Placing the Public in Public Health – the project book!

THE PROJECT BOOK IS OUT!

Placing the Public in Public Health in Post-War Britain, 1948–2012 is out and available in all good university bookshops, online, & to download Open-access.

The book, like many of the outputs produced by the Placing the Public team, was co-authored, with case studies and analysis provided by Alex Mold, Peder Clark, Gareth Millward & Daisy Payling.

 

 

Divided into four succinct chapters (which can all be downloaded individually as needed), the book tackles some the key questions which our team has been pondering for a while, asking who and what the public in public health actually is. To get at some answers the book asks: What was the place of the public/publics in public health in post-war Britain? How did this change over time, and why does this matter? How were publics imagined and responded to by the state? What was the role of the public in safeguarding its own health, and what was that of the state or other actors? How did different publics respond to state public health efforts?

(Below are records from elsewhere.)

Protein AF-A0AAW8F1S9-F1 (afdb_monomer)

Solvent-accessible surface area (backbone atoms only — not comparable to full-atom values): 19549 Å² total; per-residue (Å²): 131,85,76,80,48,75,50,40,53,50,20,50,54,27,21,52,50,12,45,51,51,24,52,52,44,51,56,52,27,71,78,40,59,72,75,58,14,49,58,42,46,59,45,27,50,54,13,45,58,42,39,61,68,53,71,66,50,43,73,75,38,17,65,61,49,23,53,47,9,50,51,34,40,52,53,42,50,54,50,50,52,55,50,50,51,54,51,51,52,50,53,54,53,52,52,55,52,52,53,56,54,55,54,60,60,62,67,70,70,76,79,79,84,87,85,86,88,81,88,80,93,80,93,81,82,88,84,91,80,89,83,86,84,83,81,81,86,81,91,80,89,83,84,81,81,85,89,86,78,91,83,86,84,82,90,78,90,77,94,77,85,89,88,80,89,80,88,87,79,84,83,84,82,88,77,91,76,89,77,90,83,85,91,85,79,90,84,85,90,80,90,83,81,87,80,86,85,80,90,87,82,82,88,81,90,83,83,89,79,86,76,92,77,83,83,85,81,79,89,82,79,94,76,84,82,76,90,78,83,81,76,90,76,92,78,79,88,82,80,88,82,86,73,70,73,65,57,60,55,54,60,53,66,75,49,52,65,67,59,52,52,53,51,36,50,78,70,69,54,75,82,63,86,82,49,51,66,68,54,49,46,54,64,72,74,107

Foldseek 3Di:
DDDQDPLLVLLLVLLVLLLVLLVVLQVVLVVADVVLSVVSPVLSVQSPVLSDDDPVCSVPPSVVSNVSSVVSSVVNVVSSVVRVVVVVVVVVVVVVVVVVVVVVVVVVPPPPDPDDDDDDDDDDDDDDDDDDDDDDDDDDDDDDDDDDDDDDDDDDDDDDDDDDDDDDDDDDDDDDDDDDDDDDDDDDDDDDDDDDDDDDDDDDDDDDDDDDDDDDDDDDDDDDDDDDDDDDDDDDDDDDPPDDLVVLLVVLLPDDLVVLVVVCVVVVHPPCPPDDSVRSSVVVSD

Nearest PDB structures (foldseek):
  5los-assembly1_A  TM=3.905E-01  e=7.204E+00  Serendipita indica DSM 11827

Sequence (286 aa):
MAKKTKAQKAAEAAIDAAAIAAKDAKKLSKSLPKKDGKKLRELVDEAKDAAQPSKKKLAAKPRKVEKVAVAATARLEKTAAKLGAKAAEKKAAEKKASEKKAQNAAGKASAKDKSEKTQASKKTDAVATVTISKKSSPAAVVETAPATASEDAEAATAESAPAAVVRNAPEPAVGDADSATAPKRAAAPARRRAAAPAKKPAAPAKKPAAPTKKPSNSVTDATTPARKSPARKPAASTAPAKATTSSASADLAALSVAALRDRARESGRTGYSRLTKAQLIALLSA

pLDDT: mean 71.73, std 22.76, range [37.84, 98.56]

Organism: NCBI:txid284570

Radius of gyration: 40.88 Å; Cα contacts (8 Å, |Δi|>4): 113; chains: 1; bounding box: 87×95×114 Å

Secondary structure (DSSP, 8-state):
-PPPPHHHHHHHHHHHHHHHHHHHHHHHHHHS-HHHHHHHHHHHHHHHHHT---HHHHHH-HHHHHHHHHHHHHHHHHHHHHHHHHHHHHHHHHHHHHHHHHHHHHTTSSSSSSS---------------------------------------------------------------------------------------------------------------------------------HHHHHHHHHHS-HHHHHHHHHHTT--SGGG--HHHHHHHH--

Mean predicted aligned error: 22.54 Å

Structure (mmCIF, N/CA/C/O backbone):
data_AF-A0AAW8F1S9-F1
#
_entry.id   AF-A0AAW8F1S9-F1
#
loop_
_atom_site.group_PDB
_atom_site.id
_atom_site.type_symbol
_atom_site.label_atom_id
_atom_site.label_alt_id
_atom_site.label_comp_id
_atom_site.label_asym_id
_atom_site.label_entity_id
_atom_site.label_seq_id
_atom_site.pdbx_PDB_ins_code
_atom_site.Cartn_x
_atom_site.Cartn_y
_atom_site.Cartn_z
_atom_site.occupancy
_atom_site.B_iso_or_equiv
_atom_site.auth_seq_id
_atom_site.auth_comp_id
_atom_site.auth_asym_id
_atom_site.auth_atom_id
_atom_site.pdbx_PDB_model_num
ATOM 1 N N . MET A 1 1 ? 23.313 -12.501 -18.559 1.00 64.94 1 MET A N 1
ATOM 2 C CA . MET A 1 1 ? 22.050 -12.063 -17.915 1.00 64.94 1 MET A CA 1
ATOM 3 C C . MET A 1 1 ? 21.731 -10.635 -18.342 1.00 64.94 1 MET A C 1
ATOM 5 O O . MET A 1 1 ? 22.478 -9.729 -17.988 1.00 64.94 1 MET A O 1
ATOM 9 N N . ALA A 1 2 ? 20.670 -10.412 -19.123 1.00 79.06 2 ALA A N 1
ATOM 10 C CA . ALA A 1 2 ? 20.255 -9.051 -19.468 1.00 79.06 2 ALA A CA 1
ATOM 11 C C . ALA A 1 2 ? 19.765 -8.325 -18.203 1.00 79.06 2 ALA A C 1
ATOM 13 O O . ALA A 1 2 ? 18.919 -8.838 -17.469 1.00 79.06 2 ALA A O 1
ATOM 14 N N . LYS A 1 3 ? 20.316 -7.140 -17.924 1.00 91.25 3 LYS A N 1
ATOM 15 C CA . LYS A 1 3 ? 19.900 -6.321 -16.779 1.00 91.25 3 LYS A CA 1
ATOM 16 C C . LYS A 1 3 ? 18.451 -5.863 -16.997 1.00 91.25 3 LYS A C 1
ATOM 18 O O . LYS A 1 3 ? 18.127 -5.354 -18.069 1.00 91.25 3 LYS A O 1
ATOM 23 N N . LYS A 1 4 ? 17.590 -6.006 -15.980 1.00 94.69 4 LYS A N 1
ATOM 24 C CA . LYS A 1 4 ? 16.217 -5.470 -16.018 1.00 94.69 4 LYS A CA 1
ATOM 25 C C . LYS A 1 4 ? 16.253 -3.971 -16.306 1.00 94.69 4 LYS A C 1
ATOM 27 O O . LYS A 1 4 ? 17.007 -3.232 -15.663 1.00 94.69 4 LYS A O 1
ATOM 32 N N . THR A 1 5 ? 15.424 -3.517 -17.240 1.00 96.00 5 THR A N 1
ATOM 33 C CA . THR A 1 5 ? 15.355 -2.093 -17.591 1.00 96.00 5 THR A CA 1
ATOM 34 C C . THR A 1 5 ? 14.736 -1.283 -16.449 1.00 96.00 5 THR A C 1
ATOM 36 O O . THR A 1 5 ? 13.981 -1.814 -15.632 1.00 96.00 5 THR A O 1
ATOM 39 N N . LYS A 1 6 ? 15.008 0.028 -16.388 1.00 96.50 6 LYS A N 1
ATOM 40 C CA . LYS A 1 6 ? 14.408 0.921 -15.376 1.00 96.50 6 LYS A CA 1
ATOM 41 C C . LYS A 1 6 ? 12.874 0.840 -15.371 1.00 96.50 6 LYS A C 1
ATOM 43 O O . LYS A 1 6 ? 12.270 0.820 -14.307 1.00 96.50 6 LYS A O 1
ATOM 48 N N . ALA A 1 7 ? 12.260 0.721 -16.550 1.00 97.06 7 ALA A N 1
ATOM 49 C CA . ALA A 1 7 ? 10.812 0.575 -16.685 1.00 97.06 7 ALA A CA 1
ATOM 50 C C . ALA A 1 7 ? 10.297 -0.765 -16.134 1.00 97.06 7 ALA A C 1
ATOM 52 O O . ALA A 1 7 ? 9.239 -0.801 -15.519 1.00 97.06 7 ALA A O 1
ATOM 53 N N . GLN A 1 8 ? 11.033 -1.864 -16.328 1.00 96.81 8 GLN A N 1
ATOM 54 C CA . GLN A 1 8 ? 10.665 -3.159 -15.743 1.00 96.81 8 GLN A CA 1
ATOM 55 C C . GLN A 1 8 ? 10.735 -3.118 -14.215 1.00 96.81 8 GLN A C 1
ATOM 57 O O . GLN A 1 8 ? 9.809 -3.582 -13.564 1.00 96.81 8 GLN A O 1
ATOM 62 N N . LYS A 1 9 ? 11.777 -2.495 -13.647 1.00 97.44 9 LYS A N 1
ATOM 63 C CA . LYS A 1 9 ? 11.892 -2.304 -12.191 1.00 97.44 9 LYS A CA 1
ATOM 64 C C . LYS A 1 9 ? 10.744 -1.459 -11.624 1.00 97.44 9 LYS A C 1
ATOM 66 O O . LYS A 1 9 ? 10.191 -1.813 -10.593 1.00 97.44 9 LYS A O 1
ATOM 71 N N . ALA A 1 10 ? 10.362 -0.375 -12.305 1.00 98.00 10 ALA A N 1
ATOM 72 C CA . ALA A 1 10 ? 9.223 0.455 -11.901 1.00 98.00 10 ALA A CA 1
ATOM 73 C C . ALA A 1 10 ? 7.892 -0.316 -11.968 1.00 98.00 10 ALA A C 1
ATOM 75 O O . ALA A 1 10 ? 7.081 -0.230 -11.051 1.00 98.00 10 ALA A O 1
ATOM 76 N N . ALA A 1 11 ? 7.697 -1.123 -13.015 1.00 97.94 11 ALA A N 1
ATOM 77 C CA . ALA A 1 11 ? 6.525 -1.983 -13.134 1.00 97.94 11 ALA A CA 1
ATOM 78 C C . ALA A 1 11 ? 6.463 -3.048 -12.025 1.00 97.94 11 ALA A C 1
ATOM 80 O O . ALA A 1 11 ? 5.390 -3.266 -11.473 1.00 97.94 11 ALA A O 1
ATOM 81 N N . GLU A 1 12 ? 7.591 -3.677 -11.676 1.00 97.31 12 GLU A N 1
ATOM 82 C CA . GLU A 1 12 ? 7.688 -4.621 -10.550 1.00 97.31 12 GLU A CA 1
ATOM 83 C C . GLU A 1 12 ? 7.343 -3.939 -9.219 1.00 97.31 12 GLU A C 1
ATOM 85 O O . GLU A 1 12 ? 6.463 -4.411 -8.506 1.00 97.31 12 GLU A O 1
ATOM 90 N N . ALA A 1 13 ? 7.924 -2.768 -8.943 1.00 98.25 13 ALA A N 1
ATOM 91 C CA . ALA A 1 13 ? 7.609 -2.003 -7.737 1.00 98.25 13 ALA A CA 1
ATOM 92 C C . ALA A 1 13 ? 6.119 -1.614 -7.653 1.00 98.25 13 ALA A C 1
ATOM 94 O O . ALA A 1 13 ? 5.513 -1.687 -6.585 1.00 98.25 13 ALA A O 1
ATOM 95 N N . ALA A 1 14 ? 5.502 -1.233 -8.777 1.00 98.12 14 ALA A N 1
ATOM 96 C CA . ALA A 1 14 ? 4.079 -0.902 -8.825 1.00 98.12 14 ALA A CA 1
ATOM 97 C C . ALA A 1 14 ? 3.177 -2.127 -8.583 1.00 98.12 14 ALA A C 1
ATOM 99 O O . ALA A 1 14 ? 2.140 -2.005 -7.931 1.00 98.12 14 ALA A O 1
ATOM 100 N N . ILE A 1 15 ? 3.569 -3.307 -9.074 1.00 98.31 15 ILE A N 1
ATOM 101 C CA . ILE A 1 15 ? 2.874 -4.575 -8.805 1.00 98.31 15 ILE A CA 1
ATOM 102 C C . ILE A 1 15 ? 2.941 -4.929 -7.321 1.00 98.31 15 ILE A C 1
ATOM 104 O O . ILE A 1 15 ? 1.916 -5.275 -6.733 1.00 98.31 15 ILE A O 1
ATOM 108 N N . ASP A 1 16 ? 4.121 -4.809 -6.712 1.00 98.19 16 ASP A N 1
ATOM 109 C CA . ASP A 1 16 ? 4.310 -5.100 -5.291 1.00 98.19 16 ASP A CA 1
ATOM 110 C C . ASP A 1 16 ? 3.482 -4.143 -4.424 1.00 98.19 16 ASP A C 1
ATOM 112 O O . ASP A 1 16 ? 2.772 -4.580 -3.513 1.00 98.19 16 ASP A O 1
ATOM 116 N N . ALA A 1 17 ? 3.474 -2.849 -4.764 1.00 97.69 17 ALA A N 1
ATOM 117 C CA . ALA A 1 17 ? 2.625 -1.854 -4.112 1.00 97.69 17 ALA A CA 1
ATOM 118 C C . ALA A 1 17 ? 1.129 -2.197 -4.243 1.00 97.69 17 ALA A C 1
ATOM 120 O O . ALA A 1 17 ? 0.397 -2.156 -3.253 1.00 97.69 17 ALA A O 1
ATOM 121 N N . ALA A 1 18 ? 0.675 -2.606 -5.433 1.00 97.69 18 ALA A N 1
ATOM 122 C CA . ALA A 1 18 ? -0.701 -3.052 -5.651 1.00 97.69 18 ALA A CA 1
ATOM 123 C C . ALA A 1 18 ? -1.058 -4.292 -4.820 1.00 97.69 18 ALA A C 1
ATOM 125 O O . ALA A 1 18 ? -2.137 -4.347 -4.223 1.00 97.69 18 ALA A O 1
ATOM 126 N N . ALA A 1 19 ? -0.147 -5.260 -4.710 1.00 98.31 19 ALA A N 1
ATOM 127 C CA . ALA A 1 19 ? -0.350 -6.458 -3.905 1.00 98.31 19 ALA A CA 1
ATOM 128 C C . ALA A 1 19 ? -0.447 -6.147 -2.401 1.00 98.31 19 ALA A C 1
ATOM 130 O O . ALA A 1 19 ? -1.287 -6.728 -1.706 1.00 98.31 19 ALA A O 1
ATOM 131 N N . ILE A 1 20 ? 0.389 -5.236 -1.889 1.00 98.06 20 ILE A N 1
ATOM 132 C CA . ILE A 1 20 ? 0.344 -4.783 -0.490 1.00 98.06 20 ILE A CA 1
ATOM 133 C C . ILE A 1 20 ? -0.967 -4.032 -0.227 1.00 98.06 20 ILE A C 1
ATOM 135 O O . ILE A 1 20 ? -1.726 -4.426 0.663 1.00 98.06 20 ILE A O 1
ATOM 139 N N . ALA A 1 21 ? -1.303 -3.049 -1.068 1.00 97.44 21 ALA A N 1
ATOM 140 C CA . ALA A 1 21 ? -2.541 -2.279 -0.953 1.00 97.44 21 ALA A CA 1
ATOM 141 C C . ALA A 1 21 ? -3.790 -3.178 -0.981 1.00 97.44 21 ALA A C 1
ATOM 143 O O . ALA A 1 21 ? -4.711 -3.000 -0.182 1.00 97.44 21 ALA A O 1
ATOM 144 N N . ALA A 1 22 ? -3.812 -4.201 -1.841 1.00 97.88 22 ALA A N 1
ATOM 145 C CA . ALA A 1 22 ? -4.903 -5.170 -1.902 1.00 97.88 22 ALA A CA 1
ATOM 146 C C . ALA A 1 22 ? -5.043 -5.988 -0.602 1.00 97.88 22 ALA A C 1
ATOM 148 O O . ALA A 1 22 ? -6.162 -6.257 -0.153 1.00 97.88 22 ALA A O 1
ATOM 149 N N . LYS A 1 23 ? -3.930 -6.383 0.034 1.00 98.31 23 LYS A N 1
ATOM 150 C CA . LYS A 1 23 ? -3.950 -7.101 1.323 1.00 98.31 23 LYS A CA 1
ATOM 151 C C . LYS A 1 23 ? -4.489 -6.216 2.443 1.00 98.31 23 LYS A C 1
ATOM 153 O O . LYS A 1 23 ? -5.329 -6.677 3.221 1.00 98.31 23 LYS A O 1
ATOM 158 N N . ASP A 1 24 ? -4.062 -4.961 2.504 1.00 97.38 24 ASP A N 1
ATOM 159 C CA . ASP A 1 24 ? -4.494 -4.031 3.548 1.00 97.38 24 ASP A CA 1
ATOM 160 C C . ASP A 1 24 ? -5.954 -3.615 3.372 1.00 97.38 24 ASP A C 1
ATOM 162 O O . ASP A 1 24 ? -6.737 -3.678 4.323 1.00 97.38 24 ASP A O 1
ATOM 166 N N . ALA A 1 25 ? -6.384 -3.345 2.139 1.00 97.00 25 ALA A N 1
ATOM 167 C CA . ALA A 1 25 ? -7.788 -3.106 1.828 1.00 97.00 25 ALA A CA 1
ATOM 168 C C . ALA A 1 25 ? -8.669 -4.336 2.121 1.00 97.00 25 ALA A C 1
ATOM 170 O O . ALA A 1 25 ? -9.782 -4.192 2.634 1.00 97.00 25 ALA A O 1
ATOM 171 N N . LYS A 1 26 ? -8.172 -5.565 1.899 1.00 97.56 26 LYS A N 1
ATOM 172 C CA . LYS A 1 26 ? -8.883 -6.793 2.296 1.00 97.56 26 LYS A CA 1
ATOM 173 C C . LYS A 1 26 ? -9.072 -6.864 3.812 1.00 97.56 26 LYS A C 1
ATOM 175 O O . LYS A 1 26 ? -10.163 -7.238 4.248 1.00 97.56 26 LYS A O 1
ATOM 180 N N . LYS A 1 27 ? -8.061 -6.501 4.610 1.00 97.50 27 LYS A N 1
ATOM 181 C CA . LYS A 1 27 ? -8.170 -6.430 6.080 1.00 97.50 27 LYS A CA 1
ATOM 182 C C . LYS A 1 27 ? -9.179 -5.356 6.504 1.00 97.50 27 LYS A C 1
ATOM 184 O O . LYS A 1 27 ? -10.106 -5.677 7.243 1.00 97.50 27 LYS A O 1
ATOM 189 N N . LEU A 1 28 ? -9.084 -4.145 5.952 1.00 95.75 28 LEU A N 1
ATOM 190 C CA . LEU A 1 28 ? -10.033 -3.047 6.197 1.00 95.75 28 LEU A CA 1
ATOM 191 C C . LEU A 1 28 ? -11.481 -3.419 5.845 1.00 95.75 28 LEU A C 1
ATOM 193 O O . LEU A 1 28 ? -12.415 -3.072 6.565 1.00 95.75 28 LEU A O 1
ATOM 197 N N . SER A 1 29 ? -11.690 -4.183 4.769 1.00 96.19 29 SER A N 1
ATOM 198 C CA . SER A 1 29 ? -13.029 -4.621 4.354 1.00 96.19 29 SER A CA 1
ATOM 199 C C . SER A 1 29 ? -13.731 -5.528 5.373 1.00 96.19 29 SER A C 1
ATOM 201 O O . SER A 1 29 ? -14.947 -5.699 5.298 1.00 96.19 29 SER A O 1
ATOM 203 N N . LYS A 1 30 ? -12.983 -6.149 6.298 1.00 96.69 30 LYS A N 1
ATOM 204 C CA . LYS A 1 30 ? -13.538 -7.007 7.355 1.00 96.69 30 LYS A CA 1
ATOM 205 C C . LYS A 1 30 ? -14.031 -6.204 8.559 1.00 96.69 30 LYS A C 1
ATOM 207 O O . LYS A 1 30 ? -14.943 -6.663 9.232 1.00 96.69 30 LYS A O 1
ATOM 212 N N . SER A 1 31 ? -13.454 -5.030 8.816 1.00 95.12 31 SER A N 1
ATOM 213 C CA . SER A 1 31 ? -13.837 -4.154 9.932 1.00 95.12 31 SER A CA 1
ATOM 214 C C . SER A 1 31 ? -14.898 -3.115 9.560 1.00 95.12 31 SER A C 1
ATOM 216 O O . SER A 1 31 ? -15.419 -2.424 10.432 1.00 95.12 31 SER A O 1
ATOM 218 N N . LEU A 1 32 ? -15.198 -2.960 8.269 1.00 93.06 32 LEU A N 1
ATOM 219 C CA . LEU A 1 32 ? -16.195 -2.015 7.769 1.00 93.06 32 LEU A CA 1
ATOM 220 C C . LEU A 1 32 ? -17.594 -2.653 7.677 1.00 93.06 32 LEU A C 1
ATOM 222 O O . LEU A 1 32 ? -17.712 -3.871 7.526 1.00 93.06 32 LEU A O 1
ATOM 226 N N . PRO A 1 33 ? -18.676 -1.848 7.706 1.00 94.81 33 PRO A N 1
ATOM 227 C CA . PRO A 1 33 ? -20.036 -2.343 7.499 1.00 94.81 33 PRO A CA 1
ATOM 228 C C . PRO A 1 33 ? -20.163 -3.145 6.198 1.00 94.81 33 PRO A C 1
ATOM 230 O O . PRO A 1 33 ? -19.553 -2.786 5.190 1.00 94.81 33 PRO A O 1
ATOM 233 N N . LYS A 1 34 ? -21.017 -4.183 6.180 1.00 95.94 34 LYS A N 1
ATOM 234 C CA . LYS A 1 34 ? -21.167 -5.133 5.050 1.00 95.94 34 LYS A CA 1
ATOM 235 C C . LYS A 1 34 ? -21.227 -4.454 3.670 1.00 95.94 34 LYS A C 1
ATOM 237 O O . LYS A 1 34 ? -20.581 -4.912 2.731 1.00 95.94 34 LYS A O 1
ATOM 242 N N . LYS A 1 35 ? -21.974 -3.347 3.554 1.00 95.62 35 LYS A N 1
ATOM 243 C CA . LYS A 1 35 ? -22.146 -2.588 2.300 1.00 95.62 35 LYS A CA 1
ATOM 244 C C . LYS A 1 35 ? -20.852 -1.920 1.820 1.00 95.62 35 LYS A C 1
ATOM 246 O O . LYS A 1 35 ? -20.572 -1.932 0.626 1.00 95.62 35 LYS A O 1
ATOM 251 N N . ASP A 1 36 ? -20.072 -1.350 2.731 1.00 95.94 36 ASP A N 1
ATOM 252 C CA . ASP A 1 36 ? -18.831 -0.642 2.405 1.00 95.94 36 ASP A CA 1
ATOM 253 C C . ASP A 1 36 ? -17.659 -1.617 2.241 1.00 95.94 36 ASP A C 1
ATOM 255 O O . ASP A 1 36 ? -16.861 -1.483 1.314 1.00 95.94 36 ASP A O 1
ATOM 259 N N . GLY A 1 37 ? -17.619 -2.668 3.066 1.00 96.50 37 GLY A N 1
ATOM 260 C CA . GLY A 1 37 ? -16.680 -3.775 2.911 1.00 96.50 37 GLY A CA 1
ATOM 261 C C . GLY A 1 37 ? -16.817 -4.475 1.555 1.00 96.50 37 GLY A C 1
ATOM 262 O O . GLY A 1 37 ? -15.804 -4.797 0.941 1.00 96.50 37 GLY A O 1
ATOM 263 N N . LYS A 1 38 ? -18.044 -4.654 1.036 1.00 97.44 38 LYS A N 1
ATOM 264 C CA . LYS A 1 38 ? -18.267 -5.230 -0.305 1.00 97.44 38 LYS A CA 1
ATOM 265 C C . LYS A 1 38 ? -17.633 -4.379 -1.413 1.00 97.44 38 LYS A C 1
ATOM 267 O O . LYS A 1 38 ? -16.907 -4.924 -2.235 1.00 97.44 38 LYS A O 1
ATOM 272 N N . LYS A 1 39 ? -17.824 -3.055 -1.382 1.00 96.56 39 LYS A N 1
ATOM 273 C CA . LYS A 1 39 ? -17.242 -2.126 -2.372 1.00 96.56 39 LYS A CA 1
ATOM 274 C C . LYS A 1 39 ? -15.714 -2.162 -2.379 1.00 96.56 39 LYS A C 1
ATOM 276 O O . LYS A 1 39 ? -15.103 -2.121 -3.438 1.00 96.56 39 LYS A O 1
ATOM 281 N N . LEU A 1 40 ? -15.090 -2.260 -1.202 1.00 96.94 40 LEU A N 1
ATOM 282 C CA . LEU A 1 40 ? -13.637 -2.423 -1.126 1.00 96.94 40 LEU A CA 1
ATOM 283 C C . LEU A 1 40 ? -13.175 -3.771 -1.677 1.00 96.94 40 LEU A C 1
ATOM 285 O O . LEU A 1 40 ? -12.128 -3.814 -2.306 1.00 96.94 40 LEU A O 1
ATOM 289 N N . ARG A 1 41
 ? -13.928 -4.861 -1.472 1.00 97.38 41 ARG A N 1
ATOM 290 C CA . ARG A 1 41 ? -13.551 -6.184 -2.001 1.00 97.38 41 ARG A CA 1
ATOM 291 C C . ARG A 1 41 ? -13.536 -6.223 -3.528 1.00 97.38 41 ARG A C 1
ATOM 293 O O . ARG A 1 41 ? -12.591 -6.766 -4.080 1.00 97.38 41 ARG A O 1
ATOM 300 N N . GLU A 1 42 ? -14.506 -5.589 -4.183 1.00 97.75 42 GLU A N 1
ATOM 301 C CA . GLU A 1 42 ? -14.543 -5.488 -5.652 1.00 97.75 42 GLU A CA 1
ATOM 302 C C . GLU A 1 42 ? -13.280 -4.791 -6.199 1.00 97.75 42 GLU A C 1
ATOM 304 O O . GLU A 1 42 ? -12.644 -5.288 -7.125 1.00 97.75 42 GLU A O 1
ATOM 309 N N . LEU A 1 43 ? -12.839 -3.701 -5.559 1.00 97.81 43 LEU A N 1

These questions are answered by drawing on the team’s historical research, which has examined the place of the public in public health in Britain from the establishment of the National Health Service in 1948 to the ‘return’ of public health services to local government in 2012.

The result is four chapters, The Public and Public Health, Imagining Publics, Speaking Back, and Changing Publicness. Drawing on a wide range of primary sources the chapters focus on the changing nature of health education; the public health survey; the response to heart disease; and the development of vaccination policy and practice. These examples were selected as they encompass the key technologies and techniques of public health practice and research, as well as some of the main challenges to population and individual health.

The book was published by Palgrave Macmillan as part of their Medicine and Biomedical Sciences in Modern History series, and is freely available open-access due to the generous support of the Wellcome Trust.